YOUR GOAL: Scan the records for the string "gyration" and copy every line that holds it.

[Opening EXERCISE DATA section]

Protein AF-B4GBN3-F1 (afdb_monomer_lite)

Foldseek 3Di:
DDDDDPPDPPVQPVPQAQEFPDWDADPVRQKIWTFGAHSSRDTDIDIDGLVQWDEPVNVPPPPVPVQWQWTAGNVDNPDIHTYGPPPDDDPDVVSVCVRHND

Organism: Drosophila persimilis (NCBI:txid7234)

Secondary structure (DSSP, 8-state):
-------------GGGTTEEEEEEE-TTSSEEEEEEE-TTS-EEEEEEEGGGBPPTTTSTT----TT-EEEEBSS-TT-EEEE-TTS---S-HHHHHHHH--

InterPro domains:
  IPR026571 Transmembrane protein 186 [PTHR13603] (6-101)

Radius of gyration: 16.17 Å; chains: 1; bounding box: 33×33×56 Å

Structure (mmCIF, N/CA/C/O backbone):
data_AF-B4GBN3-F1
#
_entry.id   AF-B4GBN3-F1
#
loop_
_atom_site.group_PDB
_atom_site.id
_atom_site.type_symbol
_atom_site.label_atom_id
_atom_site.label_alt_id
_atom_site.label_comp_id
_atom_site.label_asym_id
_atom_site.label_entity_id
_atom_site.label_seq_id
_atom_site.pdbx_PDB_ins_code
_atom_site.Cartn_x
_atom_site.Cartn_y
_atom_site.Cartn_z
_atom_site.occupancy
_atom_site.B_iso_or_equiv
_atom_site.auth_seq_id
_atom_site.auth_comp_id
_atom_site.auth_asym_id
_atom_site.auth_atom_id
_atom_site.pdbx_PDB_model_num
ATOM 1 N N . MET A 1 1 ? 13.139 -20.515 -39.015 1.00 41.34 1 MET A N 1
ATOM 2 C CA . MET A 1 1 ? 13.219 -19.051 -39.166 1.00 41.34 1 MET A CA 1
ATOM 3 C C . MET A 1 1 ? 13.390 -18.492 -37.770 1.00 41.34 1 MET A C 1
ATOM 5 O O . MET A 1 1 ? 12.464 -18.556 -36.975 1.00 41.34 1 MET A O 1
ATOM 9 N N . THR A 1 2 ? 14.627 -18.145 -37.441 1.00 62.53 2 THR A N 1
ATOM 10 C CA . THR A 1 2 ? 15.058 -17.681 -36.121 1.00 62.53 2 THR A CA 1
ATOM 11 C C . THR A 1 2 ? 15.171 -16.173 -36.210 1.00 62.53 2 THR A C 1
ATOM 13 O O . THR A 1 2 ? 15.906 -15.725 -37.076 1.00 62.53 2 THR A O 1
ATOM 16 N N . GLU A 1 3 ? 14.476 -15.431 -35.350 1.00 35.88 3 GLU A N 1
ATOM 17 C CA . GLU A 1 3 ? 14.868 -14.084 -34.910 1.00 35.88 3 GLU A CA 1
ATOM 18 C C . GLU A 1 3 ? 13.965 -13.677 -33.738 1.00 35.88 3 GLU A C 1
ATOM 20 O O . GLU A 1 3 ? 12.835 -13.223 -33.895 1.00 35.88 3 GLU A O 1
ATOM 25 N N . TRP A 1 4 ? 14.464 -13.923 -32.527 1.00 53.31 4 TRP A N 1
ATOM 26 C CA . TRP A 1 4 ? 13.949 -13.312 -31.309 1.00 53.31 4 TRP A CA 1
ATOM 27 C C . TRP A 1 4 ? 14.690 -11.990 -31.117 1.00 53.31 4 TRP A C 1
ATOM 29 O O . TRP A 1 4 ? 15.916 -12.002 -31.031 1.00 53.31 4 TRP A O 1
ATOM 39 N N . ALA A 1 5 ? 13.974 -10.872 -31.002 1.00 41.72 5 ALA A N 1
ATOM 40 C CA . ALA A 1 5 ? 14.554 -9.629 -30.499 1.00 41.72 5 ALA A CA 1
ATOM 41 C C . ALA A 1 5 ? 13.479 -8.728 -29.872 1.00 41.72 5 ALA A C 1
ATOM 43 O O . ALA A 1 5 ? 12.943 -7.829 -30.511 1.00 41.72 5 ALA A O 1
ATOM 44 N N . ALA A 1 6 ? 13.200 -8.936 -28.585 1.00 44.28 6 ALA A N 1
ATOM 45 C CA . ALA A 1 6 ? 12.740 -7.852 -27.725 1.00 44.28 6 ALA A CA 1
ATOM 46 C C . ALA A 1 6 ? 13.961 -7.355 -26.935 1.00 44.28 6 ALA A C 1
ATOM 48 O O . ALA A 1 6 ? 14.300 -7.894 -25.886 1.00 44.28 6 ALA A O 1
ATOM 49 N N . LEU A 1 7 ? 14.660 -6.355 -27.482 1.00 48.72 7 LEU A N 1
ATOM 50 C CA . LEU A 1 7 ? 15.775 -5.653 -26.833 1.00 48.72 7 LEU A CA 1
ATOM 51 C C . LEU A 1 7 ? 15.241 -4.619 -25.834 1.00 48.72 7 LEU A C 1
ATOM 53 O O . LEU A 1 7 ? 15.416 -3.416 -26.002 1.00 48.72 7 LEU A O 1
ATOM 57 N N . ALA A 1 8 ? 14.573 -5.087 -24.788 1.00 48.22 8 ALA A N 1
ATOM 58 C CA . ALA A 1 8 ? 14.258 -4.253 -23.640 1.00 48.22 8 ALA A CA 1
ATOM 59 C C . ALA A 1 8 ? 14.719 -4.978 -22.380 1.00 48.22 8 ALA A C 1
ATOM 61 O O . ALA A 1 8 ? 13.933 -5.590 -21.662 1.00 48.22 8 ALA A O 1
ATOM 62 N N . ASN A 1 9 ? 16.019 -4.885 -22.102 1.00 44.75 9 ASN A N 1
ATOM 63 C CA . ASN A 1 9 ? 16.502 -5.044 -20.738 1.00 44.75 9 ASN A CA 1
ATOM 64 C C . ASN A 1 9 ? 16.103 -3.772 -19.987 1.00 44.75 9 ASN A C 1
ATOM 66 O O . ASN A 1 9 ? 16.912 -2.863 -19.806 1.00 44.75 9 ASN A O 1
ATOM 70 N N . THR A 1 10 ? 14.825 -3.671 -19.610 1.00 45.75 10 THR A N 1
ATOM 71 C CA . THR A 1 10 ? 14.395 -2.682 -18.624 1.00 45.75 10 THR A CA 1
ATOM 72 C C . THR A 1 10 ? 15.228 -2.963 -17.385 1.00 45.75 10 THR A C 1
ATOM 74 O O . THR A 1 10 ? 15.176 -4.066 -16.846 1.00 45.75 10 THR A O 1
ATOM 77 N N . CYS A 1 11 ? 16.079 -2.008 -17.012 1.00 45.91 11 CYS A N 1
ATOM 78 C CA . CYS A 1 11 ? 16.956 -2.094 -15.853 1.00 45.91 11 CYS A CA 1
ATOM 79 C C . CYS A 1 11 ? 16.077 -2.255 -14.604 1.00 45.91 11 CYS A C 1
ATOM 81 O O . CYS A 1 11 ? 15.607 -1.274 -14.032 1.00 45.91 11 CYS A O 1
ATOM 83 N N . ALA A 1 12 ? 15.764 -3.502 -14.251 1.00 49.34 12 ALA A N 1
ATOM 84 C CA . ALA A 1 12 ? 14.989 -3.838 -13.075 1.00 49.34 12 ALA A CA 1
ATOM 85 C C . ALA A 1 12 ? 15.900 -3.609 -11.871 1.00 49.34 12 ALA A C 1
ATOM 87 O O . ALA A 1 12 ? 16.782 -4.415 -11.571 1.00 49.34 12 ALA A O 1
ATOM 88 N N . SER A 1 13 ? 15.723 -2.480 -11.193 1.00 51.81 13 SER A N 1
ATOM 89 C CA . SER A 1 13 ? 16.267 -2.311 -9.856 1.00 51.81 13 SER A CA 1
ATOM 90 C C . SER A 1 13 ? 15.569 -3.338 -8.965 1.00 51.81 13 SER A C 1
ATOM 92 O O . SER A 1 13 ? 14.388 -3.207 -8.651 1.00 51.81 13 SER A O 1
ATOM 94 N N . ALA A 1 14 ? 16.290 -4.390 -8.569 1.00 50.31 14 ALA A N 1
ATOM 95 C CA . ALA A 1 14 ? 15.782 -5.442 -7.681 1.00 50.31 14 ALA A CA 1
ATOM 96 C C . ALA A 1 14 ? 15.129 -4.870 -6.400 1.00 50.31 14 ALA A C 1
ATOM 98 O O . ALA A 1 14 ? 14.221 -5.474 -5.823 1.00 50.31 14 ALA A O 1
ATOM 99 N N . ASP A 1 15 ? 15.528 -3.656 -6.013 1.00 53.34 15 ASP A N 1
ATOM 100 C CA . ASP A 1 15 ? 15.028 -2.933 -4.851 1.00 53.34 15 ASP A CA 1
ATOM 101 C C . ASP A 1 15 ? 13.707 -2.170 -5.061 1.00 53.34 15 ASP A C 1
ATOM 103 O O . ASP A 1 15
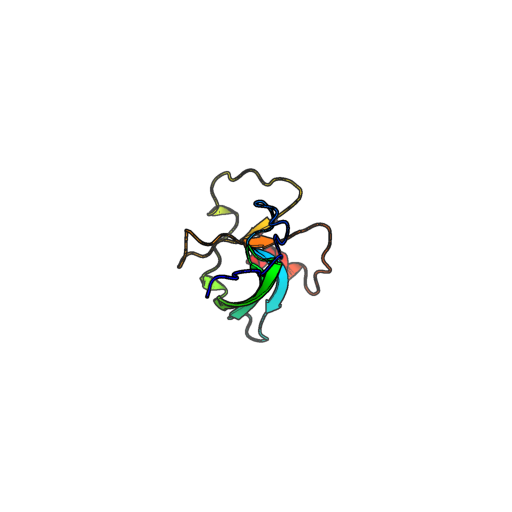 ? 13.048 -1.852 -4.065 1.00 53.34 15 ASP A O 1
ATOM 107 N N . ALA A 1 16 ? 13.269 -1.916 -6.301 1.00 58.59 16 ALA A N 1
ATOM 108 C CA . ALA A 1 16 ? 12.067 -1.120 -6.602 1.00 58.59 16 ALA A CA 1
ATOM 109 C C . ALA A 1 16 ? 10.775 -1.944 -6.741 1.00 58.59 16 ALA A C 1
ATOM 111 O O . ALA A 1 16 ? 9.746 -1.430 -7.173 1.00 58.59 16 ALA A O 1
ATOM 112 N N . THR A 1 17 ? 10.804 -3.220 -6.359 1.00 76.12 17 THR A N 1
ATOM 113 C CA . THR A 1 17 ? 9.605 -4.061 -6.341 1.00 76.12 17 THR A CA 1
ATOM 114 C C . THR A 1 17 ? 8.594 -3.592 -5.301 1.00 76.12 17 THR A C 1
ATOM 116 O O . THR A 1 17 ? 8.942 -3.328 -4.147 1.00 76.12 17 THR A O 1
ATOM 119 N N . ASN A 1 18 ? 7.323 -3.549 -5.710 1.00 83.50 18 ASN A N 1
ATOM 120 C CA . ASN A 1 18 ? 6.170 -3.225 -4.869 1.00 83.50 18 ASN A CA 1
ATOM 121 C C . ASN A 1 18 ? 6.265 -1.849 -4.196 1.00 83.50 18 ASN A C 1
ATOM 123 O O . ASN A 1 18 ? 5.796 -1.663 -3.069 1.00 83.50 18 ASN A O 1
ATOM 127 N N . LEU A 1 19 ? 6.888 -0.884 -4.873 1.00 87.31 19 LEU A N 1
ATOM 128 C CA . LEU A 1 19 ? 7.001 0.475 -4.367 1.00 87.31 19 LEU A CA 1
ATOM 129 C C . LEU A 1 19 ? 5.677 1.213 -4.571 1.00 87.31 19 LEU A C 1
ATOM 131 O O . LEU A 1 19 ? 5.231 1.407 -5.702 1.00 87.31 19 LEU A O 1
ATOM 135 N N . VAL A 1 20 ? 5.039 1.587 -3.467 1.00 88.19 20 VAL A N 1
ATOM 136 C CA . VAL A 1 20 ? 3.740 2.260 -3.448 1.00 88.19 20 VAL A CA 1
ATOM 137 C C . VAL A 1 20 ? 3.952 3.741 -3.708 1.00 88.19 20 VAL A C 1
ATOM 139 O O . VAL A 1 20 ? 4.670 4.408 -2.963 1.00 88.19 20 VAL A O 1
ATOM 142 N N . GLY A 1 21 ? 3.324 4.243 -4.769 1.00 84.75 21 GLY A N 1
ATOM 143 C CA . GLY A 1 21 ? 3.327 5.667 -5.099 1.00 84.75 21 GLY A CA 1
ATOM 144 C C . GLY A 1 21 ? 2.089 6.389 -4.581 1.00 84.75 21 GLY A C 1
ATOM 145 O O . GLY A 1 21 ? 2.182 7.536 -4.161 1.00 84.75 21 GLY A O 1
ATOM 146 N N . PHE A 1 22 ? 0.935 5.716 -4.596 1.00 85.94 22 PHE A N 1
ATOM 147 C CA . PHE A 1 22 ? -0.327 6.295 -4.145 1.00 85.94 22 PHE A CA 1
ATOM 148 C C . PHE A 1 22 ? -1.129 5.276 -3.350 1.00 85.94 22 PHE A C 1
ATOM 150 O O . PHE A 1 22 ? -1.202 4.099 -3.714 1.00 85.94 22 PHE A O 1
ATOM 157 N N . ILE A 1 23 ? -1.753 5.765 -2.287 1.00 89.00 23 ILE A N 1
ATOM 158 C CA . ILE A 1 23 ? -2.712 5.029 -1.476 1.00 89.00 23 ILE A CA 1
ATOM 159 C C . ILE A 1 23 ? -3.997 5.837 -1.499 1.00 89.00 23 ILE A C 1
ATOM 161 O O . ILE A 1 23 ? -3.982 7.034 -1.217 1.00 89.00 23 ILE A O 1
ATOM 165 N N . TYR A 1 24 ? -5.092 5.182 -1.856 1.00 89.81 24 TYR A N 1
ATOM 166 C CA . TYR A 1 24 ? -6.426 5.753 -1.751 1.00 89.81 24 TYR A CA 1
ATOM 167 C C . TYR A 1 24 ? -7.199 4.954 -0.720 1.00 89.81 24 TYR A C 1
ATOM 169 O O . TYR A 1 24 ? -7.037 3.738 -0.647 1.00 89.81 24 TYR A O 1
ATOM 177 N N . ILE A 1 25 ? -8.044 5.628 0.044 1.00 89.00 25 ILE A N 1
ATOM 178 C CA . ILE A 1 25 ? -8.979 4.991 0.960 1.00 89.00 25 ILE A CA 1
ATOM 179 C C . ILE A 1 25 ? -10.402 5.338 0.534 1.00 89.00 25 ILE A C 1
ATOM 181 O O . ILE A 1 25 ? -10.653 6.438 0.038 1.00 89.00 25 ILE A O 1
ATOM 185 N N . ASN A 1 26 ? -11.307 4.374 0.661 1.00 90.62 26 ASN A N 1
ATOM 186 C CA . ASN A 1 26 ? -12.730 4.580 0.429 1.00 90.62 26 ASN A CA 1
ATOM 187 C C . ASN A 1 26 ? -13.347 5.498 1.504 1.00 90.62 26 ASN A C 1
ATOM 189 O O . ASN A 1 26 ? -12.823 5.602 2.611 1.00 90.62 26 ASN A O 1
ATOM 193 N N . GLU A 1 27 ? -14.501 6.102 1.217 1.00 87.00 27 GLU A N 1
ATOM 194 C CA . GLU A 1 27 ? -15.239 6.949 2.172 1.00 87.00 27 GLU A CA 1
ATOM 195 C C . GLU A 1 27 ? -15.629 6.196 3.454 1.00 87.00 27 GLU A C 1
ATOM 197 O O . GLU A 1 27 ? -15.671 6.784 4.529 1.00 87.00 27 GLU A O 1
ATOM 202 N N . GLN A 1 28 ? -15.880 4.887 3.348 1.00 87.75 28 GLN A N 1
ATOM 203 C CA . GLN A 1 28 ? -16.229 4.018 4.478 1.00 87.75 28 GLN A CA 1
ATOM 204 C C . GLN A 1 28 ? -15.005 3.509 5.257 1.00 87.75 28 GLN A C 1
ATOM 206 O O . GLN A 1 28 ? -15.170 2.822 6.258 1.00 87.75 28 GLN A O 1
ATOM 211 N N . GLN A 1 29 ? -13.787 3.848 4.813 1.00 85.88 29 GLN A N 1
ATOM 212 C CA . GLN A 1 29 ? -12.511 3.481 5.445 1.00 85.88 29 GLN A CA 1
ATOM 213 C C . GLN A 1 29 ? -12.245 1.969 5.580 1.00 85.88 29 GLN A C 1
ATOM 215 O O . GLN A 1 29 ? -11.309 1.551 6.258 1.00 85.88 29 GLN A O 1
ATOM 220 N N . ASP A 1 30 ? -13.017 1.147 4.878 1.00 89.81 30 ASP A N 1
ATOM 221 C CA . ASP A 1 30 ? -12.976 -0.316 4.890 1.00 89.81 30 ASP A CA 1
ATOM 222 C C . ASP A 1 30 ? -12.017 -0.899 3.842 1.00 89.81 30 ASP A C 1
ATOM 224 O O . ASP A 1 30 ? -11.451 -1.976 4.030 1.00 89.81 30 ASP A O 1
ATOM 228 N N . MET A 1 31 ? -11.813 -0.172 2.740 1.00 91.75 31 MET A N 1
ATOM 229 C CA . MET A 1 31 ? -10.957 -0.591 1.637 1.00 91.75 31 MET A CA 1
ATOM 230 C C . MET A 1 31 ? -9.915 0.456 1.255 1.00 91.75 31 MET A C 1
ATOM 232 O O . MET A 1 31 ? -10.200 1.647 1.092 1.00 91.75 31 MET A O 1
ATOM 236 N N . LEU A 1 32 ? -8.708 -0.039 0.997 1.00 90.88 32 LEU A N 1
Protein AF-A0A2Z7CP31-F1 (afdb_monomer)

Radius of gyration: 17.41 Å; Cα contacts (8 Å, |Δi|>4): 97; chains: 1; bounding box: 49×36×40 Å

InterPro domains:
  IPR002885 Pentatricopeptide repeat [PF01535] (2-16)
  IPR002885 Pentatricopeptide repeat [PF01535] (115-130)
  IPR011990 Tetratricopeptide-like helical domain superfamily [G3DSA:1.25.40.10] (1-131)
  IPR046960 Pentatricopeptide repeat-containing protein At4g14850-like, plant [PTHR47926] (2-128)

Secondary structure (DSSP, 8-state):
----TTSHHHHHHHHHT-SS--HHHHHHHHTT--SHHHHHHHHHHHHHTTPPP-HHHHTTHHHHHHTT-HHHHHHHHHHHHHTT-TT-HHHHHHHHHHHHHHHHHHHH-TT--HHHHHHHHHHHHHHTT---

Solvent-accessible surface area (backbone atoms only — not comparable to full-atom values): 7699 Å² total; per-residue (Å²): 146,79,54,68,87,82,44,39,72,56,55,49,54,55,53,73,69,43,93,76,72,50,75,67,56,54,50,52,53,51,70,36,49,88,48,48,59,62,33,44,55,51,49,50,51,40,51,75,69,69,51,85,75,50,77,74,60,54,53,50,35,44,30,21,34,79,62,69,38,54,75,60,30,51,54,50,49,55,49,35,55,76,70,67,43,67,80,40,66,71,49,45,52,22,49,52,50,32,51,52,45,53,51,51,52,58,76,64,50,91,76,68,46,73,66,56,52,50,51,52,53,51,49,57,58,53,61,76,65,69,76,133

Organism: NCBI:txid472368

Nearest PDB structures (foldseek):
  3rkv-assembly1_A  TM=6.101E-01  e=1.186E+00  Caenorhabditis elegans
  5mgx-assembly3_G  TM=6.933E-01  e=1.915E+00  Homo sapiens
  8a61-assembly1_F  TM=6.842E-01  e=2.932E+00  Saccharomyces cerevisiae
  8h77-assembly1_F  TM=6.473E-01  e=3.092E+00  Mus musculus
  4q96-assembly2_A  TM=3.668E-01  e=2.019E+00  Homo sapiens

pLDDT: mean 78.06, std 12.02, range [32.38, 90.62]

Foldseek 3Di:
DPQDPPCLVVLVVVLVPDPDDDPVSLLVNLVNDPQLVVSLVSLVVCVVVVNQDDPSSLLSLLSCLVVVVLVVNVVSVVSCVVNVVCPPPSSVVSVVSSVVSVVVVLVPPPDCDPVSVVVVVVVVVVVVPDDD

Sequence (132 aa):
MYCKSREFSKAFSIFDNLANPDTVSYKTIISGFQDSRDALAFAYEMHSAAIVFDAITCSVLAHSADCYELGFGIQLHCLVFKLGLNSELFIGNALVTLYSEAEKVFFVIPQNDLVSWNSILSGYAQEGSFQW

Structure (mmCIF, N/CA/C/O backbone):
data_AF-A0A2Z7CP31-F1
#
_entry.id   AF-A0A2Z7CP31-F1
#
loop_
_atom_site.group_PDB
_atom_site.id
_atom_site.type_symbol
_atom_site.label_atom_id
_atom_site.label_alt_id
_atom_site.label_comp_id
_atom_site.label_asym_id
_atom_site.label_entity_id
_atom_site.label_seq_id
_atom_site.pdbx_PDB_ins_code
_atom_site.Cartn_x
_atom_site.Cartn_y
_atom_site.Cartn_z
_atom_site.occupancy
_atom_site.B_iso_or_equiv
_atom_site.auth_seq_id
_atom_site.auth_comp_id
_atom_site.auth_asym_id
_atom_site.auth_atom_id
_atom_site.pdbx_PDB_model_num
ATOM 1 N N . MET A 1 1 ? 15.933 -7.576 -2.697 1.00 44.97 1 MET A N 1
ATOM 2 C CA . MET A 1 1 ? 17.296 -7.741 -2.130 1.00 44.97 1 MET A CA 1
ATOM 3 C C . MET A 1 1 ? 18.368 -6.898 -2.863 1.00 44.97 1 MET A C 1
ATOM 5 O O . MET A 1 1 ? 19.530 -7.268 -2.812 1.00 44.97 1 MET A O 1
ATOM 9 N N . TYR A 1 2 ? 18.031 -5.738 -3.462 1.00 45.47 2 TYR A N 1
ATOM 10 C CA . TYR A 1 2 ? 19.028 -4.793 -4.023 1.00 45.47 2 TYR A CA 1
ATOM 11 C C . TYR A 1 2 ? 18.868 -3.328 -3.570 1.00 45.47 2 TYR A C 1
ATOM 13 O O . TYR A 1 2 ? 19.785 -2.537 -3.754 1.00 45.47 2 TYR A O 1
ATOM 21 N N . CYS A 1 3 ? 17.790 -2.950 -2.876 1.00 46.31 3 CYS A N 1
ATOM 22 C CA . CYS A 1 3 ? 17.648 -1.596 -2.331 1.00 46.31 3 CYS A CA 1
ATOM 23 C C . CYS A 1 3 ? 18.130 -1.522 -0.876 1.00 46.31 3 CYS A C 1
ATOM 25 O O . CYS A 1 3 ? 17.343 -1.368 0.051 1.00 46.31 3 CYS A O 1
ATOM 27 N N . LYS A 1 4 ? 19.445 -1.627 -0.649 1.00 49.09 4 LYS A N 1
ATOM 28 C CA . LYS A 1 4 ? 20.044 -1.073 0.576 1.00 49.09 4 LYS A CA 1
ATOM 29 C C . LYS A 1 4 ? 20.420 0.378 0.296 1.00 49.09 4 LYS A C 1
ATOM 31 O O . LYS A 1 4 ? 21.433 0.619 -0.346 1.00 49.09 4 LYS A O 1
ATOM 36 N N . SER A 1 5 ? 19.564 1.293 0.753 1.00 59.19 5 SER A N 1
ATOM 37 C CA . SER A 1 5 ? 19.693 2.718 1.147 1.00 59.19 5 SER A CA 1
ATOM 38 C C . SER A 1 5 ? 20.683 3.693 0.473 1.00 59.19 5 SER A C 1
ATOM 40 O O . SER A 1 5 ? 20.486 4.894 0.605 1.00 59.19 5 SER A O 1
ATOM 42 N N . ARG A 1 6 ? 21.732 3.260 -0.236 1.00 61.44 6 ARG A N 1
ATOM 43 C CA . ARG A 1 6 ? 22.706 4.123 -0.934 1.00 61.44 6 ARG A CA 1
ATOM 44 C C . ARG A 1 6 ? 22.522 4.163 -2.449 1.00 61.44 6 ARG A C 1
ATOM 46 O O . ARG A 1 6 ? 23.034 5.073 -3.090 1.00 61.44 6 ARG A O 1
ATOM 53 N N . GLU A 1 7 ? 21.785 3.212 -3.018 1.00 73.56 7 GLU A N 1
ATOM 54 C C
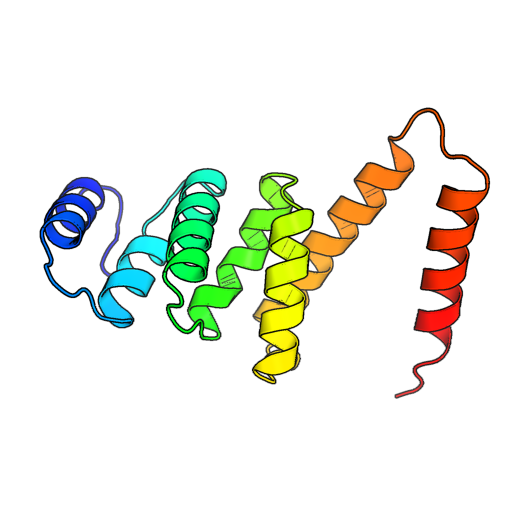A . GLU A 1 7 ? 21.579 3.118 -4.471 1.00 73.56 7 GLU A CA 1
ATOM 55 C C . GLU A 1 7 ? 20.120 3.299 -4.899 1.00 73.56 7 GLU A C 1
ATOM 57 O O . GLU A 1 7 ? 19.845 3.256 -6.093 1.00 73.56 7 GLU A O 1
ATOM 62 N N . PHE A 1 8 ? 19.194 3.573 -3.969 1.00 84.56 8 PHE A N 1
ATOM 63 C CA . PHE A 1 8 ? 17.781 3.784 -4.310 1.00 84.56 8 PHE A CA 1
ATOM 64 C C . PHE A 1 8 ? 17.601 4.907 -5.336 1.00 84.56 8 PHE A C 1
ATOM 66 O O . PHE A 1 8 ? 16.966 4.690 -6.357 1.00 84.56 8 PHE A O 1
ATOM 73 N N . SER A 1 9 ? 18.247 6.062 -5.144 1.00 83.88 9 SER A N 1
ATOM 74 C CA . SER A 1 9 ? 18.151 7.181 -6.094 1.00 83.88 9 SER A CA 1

[Closing EXERCISE DATA section]

ANSWER SPACE:
Radius of gyration: 16.17 Å; chains: 1; bounding box: 33×33×56 Å
Radius of gyration: 17.41 Å; Cα contacts (8 Å, |Δi|>4): 97; chains: 1; bounding box: 49×36×40 Å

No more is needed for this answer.